In nur 30 Stunden wird die Wiener Staatsoper für den 68. Opernball in einen prunkvollen Ballsaal verwandelt. Rund 500 Arbeiterinnen und Arbeiter sind seit Dienstagfrüh im Einsatz. Der Ablauf ist bewährt – doch an Details wird jedes Jahr weiter gefeilt.
Die Staatsoper putzt sich für den am 12. Februar heraus: Seit Dienstagfrüh verwandeln 500 Arbeiterinnen und Arbeiter die Oper in nur 30 Stunden in den wohl schönsten Ballsaal der Welt. Das Prozedere ist im Prinzip seit Jahren dasselbe. "Details verbessern wir aber jedes Jahr", sagte Gebäudeverwalter Harald Gepp gegenüber der APA.
170 Parkettplatten und präzise Abläufe
Die Idee, die verschiedenen Ebenen der Staatsoper zu einem einzigen Tanzparkett umzubauen, geht weit zurück bis zum legendären Tanzlehrer Willy Elmayer. Elmayer störte bitterlich, dass Bühne und Zuschauerraum nicht nur durch den Orchestergraben getrennt, sondern auch verschieden hoch waren. Daher wollte er ein einziges, überdimensioniertes Tanzparkett schaffen, was ihm kurz vor Ausbruch des Zweiten Weltkrieges von den Bundestheatern auch erlaubt wurde.
Umbauarbeiten für den Opernball
Seitdem folgen die Umbauarbeiten grob demselben Muster: Im Inneren der Oper wird als erstes das Parkett aufgebaut. Rund 170 der zwei Quadratmeter großen Platten müssen für die Veranstaltung verlegt werden. Um die Neigung des Zuschauerraumes auszugleichen, wird darunter eine Art Gerüst aufgebaut, damit in der Ballnacht eine ebene Tanzfläche bereitsteht.

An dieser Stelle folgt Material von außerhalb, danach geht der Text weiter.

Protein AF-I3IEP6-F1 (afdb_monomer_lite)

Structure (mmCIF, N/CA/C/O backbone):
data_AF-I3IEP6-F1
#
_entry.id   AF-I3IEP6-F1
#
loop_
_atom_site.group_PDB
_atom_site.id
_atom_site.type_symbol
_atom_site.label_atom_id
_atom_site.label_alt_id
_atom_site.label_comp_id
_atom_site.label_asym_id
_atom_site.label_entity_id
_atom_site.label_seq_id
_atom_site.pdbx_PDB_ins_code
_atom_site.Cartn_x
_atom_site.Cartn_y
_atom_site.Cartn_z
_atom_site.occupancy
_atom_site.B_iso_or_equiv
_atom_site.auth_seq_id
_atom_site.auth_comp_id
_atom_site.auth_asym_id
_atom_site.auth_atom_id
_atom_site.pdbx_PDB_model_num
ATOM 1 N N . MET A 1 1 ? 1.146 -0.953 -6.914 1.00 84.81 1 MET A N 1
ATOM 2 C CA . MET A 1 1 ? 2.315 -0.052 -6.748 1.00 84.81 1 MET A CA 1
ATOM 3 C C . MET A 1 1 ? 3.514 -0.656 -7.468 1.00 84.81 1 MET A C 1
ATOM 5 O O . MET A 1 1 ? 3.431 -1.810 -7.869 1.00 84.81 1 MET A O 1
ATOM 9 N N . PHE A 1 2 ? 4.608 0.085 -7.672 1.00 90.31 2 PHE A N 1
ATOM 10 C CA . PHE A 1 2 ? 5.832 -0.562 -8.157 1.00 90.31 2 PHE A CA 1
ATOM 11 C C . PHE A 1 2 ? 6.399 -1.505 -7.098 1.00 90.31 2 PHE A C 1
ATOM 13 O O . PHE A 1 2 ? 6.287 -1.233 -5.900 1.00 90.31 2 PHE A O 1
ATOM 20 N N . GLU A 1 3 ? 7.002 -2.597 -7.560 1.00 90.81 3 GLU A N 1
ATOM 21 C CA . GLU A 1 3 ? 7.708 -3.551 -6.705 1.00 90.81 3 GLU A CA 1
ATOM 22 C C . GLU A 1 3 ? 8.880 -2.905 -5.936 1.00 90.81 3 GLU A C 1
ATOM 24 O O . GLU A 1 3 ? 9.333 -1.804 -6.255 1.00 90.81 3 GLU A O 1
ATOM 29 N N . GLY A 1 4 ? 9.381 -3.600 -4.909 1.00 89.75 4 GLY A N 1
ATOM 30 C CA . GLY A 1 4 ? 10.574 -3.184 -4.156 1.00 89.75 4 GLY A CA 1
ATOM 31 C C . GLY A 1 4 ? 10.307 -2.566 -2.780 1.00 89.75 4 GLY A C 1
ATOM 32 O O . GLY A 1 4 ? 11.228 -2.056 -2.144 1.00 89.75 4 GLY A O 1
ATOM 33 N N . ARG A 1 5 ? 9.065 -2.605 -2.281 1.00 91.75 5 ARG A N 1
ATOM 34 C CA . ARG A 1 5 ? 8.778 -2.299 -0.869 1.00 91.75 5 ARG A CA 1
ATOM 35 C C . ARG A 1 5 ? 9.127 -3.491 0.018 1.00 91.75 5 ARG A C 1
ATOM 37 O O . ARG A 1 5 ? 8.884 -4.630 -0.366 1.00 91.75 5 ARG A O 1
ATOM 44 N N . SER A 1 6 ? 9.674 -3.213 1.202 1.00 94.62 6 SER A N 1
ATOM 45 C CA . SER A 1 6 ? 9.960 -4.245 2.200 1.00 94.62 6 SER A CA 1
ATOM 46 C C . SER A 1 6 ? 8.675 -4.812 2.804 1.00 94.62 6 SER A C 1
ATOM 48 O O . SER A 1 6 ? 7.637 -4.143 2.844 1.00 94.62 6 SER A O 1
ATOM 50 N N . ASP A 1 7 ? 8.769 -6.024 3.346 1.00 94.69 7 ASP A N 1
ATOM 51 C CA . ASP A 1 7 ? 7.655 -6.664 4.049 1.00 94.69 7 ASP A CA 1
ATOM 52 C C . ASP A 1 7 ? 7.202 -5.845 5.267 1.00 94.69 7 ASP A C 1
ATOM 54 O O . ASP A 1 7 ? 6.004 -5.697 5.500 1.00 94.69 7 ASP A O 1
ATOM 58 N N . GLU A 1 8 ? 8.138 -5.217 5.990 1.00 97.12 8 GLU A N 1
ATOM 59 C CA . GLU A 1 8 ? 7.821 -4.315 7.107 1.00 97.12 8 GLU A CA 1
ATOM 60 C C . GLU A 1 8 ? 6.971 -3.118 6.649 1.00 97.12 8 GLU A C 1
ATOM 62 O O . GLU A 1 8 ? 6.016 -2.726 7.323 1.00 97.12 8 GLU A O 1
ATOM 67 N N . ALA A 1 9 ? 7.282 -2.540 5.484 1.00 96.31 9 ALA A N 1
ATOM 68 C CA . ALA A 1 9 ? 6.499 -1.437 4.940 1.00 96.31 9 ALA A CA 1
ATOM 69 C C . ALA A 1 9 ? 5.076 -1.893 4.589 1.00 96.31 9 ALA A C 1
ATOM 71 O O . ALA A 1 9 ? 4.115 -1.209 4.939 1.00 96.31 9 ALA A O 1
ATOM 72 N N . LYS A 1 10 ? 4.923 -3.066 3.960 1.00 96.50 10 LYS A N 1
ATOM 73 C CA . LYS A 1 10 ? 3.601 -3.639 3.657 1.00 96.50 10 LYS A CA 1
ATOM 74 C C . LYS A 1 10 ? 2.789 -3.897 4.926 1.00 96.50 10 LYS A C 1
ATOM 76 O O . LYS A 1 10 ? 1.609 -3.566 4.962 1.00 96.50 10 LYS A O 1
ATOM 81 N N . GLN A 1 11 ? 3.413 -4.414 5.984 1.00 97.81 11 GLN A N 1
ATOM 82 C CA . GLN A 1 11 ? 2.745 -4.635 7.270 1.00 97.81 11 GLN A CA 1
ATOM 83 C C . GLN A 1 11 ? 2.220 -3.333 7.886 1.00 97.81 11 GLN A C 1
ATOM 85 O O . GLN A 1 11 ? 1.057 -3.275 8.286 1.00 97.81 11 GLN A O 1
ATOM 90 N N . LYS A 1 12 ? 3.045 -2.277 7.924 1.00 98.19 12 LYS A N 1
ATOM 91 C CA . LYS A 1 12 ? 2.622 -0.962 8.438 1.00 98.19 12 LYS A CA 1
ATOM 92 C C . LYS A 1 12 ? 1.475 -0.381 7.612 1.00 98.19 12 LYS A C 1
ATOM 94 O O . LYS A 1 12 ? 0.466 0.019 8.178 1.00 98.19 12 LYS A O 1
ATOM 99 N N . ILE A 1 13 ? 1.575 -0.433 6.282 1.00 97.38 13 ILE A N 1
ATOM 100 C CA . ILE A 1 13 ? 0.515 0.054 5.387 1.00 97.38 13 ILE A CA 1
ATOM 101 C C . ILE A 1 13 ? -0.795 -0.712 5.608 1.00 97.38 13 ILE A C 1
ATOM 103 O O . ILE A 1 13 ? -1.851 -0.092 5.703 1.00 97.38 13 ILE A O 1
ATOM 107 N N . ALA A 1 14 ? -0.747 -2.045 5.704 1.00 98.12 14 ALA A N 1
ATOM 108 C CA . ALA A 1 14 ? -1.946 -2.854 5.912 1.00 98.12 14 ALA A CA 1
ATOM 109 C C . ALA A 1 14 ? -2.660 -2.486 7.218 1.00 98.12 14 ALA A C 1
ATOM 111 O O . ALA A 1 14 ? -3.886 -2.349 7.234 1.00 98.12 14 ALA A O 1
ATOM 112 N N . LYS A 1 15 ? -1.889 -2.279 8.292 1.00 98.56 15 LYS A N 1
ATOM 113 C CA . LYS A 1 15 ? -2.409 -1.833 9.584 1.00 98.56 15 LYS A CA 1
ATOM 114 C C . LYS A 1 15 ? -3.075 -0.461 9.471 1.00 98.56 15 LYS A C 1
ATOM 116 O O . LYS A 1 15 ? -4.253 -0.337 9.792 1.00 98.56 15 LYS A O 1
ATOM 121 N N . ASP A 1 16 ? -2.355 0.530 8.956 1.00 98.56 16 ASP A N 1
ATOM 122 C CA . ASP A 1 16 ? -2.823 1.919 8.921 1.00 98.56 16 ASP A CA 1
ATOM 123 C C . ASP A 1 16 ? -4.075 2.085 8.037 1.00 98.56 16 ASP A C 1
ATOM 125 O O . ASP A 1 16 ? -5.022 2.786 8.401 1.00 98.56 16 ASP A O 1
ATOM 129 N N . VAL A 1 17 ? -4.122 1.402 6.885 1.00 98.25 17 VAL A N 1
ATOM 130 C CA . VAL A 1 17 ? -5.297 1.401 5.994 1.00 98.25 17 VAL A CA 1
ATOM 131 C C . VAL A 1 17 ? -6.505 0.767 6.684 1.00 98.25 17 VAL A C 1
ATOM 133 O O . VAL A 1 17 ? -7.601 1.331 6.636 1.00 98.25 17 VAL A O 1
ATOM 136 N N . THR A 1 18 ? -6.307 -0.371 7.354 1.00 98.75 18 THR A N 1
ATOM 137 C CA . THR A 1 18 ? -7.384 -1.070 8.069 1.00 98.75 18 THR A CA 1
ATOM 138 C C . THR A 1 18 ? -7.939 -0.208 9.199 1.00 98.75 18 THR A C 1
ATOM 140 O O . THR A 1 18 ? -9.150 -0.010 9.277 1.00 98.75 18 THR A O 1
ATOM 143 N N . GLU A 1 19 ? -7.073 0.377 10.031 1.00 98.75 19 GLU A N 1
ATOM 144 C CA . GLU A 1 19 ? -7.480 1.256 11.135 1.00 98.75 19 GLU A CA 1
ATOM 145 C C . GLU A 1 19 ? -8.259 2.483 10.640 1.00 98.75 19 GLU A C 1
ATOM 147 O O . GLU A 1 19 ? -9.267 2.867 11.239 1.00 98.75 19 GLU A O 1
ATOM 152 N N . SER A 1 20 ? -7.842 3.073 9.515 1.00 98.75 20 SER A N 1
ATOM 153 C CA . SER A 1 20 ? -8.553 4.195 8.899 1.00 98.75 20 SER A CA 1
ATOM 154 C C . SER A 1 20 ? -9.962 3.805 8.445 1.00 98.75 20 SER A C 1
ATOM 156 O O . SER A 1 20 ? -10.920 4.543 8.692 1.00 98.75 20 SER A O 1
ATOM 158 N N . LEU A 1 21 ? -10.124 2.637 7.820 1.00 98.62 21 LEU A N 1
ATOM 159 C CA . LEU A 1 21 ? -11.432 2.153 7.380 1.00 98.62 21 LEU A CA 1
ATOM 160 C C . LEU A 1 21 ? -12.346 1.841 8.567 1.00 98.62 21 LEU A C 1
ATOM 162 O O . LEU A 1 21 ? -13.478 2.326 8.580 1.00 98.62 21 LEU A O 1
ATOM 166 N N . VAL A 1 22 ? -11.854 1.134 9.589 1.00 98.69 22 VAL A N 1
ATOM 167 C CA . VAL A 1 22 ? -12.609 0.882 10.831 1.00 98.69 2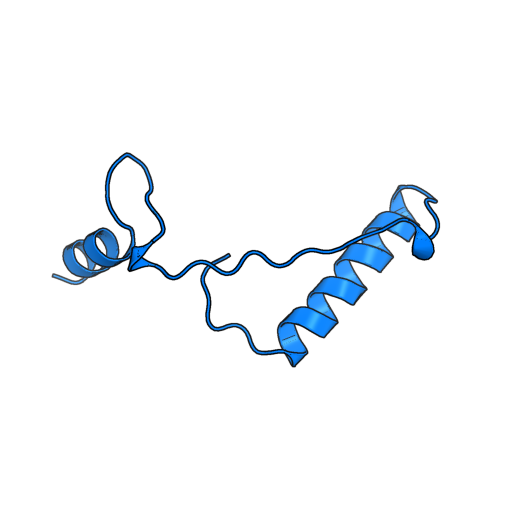2 VAL A CA 1
ATOM 168 C C . VAL A 1 22 ? -13.090 2.203 11.433 1.00 98.69 22 VAL A C 1
ATOM 170 O O . VAL A 1 22 ? -14.281 2.376 11.687 1.00 98.69 22 VAL A O 1
ATOM 173 N N . LYS A 1 23 ? -12.184 3.177 11.591 1.00 98.69 23 LYS A N 1
ATOM 174 C CA . LYS A 1 23 ? -12.487 4.483 12.189 1.00 98.69 23 LYS A CA 1
ATOM 175 C C . LYS A 1 23 ? -13.572 5.256 11.435 1.00 98.69 23 LYS A C 1
ATOM 177 O O . LYS A 1 23 ? -14.411 5.885 12.072 1.00 98.69 23 LYS A O 1
ATOM 182 N N . ASN A 1 24 ? -13.519 5.274 10.104 1.00 98.69 24 ASN A N 1
ATOM 183 C CA . ASN A 1 24 ? -14.391 6.134 9.298 1.00 98.69 24 ASN A CA 1
ATOM 184 C C . ASN A 1 24 ? -15.692 5.455 8.856 1.00 98.69 24 ASN A C 1
ATOM 186 O O . ASN A 1 24 ? -16.644 6.148 8.510 1.00 98.69 24 ASN A O 1
ATOM 190 N N . THR A 1 25 ? -15.739 4.123 8.839 1.00 98.12 25 THR A N 1
ATOM 191 C CA . THR A 1 25 ? -16.890 3.373 8.309 1.00 98.12 25 THR A CA 1
ATOM 192 C C . THR A 1 25 ? -17.609 2.537 9.362 1.00 98.12 25 THR A C 1
ATOM 194 O O . THR A 1 25 ? -18.764 2.179 9.155 1.00 98.12 25 THR A O 1
ATOM 197 N N . GLY A 1 26 ? -16.951 2.213 10.482 1.00 97.81 26 GLY A N 1
ATOM 198 C CA . GLY A 1 26 ? -17.480 1.303 11.501 1.00 97.81 26 GLY A CA 1
ATOM 199 C C . GLY A 1 26 ? -17.506 -0.171 11.082 1.00 97.81 26 GLY A C 1
ATOM 200 O O . GLY A 1 26 ? -17.985 -1.003 11.849 1.00 97.81 26 GLY A O 1
ATOM 201 N N . VAL A 1 27 ? -17.007 -0.512 9.888 1.00 98.38 27 VAL A N 1
ATOM 202 C CA . VAL A 1 27 ? -16.851 -1.905 9.451 1.00 98.38 27 VAL A CA 1
ATOM 203 C C . VAL A 1 27 ? -15.811 -2.592 10.333 1.00 98.38 27 VAL A C 1
ATOM 205 O O . VAL A 1 27 ? -14.739 -2.039 10.581 1.00 98.38 27 VAL A O 1
ATOM 208 N N . ASP A 1 28 ? -16.125 -3.799 10.802 1.00 98.38 28 ASP A N 1
ATOM 209 C CA . ASP A 1 28 ? -15.191 -4.606 11.585 1.00 98.38 28 ASP A CA 1
ATOM 210 C C . ASP A 1 28 ? -13.952 -4.974 10.750 1.00 98.38 28 ASP A C 1
ATOM 212 O O . ASP A 1 28 ? -14.060 -5.328 9.572 1.00 98.38 28 ASP A O 1
ATOM 216 N N . ALA A 1 29 ? -12.773 -4.910 11.373 1.00 98.25 29 ALA A N 1
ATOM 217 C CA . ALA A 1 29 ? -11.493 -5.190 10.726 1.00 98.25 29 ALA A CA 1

Parallel werden die Bühnenlogen errichtet.
Enger Zeitplan als größte Herausforderung
So eingespielt die Arbeiten inzwischen auch sind, es bleibt ein Hauptrisiko: Der enge Terminplan. Den zahlreichen einzelnen Firmen stehen streng zugeteilte Timeslots für ihr Werken zur Verfügung. "Wenn sich eine verspätet, dann betrifft das alle", sagte Gepp.
Auch der Blumenschmuck, der erneut von Emil Doll mit Maryam Yeganehfar kreiert wurde, muss behutsam quer durch die Oper. Dieses Mal setzte das Duo auf "Red Naomi Futura"-Rosen in sattem Rot und roten Amaranthus. Im Unterschied zu den Vorjahren soll heuer die Architektur der Oper stärker betont und durch "gezielt gesetzte florale Akzente neu in Szene gesetzt" werden.
Wienr Opernball 2026 erstmals als "Green Event"
Der Wiener Opernball geht heuer erstmals als "Green Event" über die Bühne. Eine offizielle Zertifizierung bestätigt die Erfüllung umfassender Umweltkriterien, unter anderem in den Bereichen Catering, Beschaffung, Abfallmanagement sowie Mobilität. Ein besonderer Fokus lag auf dem Catering: Rund 80 Prozent der angebotenen Speisen, darunter auch die traditionellen Opernballwürstel, stammen aus biologischer und regionaler Herkunft.